Arqueólogos Inglaterra subrayan que, aunque es improbable que esta habilidad surgiera por primera vez en la región, su presencia tan temprana indica una rápida difusión entre especies humanas. Homo sapiens llegaría mucho después, pero ya heredaría esta tecnología crucial para su supervivencia y expansión global.
En un análisis detallado que se detalla en publicaciones científicas recientes, se resalta cómo la pirita de hierro y los sedimentos cocidos proporcionan una ventana única al comportamiento de nuestros ancestros. Expertos asociados con instituciones como el Museo Británico han compartido que este sitio representa un momento pivotal, donde el fuego se convirtió en una herramienta cotidiana.

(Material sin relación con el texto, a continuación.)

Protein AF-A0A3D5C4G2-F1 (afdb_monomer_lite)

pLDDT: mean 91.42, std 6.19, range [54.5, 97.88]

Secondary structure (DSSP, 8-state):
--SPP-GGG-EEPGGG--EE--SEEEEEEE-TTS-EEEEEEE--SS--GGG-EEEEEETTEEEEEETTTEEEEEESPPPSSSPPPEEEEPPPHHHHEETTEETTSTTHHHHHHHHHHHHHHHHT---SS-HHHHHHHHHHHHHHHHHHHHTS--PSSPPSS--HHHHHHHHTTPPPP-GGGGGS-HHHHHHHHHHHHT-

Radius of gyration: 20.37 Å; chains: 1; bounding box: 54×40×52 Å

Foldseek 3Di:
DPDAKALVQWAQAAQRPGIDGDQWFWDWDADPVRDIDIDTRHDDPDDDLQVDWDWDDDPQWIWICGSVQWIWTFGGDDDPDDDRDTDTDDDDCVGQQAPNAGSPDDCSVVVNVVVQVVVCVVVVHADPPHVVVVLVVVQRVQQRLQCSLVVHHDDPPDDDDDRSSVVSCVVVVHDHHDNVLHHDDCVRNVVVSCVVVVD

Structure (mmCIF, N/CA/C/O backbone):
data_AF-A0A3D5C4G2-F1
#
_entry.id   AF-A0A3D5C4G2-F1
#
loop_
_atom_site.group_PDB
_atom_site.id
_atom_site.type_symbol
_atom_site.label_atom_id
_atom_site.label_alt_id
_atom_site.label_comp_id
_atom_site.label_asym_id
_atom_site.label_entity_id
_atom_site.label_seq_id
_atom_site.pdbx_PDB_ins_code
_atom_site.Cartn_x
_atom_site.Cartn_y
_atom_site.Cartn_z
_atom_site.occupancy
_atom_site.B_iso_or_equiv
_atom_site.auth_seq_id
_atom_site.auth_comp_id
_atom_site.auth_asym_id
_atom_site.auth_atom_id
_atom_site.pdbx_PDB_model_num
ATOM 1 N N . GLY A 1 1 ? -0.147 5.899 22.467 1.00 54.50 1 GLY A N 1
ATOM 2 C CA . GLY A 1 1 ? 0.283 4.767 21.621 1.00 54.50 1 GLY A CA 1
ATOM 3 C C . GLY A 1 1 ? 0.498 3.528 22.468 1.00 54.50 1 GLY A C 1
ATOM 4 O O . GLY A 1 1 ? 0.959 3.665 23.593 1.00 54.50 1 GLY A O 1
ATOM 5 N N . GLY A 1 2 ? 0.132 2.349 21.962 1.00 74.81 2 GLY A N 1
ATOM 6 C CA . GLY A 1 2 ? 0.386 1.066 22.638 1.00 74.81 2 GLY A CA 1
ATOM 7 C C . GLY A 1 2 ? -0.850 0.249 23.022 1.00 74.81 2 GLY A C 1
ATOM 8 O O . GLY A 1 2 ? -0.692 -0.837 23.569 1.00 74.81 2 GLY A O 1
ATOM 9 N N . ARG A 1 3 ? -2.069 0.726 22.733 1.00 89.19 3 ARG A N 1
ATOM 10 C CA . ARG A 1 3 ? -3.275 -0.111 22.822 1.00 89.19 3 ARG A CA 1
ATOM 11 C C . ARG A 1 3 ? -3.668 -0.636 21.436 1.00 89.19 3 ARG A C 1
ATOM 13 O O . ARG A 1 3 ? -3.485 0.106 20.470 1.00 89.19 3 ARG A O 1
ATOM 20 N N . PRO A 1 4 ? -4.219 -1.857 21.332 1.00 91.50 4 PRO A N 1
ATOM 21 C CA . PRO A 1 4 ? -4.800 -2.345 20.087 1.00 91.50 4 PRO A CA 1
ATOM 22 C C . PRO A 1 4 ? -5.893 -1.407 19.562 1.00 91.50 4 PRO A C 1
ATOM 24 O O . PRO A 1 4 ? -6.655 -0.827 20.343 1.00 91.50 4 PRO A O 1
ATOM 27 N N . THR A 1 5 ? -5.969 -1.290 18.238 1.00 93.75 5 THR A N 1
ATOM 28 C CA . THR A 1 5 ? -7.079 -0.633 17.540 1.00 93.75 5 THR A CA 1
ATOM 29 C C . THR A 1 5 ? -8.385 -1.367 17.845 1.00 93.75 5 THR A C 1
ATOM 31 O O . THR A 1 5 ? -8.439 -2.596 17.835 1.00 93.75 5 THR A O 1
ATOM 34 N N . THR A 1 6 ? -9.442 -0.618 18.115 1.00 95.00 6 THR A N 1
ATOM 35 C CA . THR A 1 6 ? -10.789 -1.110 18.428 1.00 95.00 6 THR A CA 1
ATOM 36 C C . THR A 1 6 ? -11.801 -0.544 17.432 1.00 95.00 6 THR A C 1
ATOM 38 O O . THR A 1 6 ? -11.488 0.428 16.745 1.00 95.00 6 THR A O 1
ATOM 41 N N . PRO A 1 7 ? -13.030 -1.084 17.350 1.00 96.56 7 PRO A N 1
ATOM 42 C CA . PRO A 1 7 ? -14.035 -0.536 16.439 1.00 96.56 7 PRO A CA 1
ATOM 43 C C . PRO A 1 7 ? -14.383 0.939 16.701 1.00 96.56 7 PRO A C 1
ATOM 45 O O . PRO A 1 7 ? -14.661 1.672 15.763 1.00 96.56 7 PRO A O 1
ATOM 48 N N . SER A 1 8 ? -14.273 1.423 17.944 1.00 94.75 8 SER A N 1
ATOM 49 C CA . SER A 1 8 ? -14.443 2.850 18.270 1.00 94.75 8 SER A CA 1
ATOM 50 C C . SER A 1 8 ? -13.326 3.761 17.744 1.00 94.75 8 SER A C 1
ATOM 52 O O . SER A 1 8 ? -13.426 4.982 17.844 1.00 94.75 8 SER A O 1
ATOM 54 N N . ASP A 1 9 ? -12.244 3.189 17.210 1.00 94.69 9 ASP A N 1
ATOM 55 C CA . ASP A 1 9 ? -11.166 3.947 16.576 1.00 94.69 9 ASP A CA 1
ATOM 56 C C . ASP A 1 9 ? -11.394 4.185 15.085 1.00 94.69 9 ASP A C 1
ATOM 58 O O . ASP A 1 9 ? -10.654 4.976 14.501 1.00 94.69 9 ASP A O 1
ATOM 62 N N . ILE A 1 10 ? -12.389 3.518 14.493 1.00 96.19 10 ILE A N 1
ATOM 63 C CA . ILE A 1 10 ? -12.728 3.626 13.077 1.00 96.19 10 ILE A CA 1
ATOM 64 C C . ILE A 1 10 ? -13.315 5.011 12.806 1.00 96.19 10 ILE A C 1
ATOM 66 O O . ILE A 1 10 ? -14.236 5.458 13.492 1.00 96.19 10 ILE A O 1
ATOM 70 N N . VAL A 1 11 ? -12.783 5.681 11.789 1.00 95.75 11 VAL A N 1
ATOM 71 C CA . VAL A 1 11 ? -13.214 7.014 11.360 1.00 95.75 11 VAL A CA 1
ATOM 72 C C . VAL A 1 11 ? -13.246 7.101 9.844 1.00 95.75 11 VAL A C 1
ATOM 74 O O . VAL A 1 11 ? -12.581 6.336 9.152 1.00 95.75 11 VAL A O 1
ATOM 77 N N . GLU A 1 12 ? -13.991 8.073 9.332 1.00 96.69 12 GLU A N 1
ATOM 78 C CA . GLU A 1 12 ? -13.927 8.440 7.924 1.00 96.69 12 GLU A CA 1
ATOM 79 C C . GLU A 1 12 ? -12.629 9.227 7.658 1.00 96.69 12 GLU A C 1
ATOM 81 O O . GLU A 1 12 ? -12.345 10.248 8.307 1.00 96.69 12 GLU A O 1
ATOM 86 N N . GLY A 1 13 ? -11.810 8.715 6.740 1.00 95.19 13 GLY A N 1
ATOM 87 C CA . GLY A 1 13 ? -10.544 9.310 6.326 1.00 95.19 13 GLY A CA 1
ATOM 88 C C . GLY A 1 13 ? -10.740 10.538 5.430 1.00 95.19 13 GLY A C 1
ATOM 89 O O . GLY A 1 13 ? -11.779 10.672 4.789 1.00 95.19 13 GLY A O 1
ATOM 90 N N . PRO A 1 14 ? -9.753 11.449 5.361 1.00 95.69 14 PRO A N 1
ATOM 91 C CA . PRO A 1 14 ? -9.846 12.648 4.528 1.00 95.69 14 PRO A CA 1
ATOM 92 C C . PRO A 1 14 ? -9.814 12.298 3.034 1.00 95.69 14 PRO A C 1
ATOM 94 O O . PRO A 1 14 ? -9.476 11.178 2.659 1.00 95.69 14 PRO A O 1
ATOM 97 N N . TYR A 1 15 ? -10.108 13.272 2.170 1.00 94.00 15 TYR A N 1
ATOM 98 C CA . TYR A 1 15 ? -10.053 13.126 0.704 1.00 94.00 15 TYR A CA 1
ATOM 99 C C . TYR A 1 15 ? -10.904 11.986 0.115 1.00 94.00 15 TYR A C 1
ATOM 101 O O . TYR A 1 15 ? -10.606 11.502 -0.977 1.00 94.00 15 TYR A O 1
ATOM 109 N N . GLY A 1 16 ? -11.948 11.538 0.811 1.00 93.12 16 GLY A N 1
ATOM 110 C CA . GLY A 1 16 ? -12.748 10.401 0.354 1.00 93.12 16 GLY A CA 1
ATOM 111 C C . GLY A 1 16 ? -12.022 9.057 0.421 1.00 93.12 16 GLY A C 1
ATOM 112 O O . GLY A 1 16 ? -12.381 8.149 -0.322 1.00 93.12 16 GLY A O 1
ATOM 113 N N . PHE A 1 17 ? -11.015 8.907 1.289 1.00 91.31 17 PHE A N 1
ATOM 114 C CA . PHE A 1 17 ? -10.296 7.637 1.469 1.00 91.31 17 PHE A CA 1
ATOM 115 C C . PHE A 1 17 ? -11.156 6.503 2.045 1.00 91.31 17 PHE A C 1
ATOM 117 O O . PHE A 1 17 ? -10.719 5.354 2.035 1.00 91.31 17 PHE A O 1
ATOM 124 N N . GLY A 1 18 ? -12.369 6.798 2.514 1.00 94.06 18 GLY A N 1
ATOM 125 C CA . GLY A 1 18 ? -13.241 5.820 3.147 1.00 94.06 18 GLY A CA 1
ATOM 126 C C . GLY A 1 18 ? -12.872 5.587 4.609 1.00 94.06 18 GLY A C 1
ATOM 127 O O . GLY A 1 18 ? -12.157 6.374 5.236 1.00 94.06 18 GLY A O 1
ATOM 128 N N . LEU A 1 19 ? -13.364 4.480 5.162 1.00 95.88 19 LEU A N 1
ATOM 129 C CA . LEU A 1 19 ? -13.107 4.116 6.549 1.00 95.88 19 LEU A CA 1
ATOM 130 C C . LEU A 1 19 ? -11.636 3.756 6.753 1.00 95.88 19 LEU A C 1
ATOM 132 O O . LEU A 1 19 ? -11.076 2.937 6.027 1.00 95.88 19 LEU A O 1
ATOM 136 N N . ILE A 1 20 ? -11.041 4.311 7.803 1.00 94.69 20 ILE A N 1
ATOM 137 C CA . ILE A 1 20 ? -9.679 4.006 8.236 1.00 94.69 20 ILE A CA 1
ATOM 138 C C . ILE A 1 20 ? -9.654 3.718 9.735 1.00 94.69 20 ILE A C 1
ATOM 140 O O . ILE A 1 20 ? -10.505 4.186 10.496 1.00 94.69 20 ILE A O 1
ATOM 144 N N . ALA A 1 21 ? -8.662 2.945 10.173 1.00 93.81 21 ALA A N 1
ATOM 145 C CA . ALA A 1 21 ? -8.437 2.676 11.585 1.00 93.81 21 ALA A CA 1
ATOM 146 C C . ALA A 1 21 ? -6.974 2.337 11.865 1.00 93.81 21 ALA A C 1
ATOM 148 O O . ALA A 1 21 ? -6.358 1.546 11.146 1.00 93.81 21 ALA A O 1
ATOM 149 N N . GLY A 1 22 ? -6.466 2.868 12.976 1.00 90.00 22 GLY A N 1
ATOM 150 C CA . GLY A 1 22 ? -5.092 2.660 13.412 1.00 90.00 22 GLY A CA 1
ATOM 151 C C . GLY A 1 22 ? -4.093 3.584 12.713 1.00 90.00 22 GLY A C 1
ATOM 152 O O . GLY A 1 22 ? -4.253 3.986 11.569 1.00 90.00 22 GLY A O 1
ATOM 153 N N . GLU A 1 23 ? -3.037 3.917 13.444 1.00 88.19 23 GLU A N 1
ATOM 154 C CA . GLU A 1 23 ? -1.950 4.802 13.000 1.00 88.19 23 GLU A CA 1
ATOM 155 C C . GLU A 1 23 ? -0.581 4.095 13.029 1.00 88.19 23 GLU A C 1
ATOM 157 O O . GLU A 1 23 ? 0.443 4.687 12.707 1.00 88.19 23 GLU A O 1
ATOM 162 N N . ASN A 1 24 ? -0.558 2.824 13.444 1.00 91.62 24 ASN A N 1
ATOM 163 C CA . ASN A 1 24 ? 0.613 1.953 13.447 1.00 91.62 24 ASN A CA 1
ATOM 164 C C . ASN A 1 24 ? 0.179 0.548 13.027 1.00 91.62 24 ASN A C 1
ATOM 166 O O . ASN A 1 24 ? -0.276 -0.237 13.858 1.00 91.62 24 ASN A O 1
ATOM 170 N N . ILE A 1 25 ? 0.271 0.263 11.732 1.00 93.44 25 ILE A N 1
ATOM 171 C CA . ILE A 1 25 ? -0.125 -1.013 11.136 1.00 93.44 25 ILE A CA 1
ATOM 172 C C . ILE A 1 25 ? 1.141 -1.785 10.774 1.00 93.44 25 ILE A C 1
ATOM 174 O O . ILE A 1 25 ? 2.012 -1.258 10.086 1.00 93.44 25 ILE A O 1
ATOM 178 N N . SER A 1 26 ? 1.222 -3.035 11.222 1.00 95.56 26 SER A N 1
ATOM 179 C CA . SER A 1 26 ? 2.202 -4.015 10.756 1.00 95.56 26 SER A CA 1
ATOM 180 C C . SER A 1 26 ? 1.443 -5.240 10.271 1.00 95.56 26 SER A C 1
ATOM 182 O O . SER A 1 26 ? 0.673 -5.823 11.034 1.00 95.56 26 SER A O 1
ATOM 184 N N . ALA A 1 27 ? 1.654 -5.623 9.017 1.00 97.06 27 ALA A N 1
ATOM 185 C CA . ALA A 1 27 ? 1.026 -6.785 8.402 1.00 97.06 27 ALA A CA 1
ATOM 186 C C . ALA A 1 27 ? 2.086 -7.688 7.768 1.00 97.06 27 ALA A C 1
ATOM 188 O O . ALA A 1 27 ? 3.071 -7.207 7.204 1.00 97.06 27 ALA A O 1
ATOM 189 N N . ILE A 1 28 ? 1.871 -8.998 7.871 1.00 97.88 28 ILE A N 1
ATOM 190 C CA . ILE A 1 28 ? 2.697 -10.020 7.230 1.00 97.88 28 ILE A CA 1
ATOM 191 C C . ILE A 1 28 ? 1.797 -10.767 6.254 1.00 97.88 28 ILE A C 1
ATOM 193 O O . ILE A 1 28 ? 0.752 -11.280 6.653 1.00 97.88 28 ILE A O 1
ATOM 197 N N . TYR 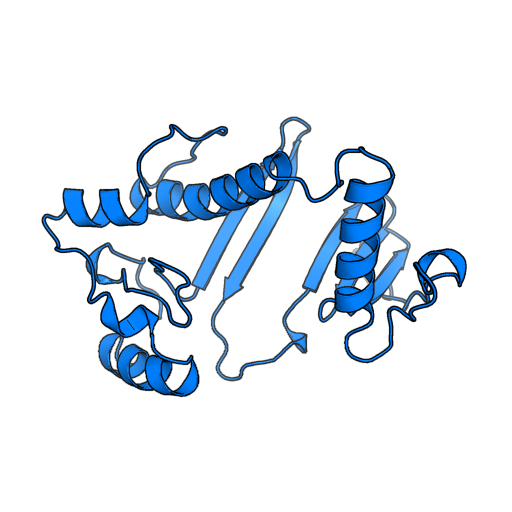A 1 29 ? 2.217 -10.834 4.997 1.00 97.69 29 TYR A N 1
ATOM 198 C CA . TYR A 1 29 ? 1.550 -11.591 3.945 1.00 97.69 29 TYR A CA 1
ATOM 199 C C . TYR A 1 29 ? 2.456 -12.736 3.510 1.00 97.69 29 TYR A C 1
ATOM 201 O O . TYR A 1 29 ? 3.649 -12.529 3.292 1.00 97.69 29 TYR A O 1
ATOM 209 N N . GLU A 1 30 ? 1.885 -13.928 3.387 1.00 96.81 30 GLU A N 1
ATOM 210 C CA . GLU A 1 30 ? 2.545 -15.122 2.860 1.00 96.81 30 GLU A CA 1
ATOM 211 C C . GLU A 1 30 ? 1.975 -15.408 1.468 1.00 96.81 30 GLU A C 1
ATOM 213 O O . GLU A 1 30 ? 0.756 -15.408 1.289 1.00 96.81 30 GLU A O 1
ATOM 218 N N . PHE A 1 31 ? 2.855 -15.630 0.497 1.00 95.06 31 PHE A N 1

Basado en exploraciones exhaustivas reportadas por medios internacionales, el yacimiento de Barnham ofrece pruebas que superan expectativas previas, confirmando quemas repetidas en un área específica. Investigadores involucrados en el proyecto han enfatizado la emoción de conectar artefactos con prácticas ancestrales.
Como indican informes de fuentes especializadas en arqueología, este descubrimiento en Suffolk no solo extiende la cronología del control del fuego, sino que invita a reconsiderar cómo los homínidos antiguos interactuaban con su entorno, transportando materiales y estableciendo campamentos estables.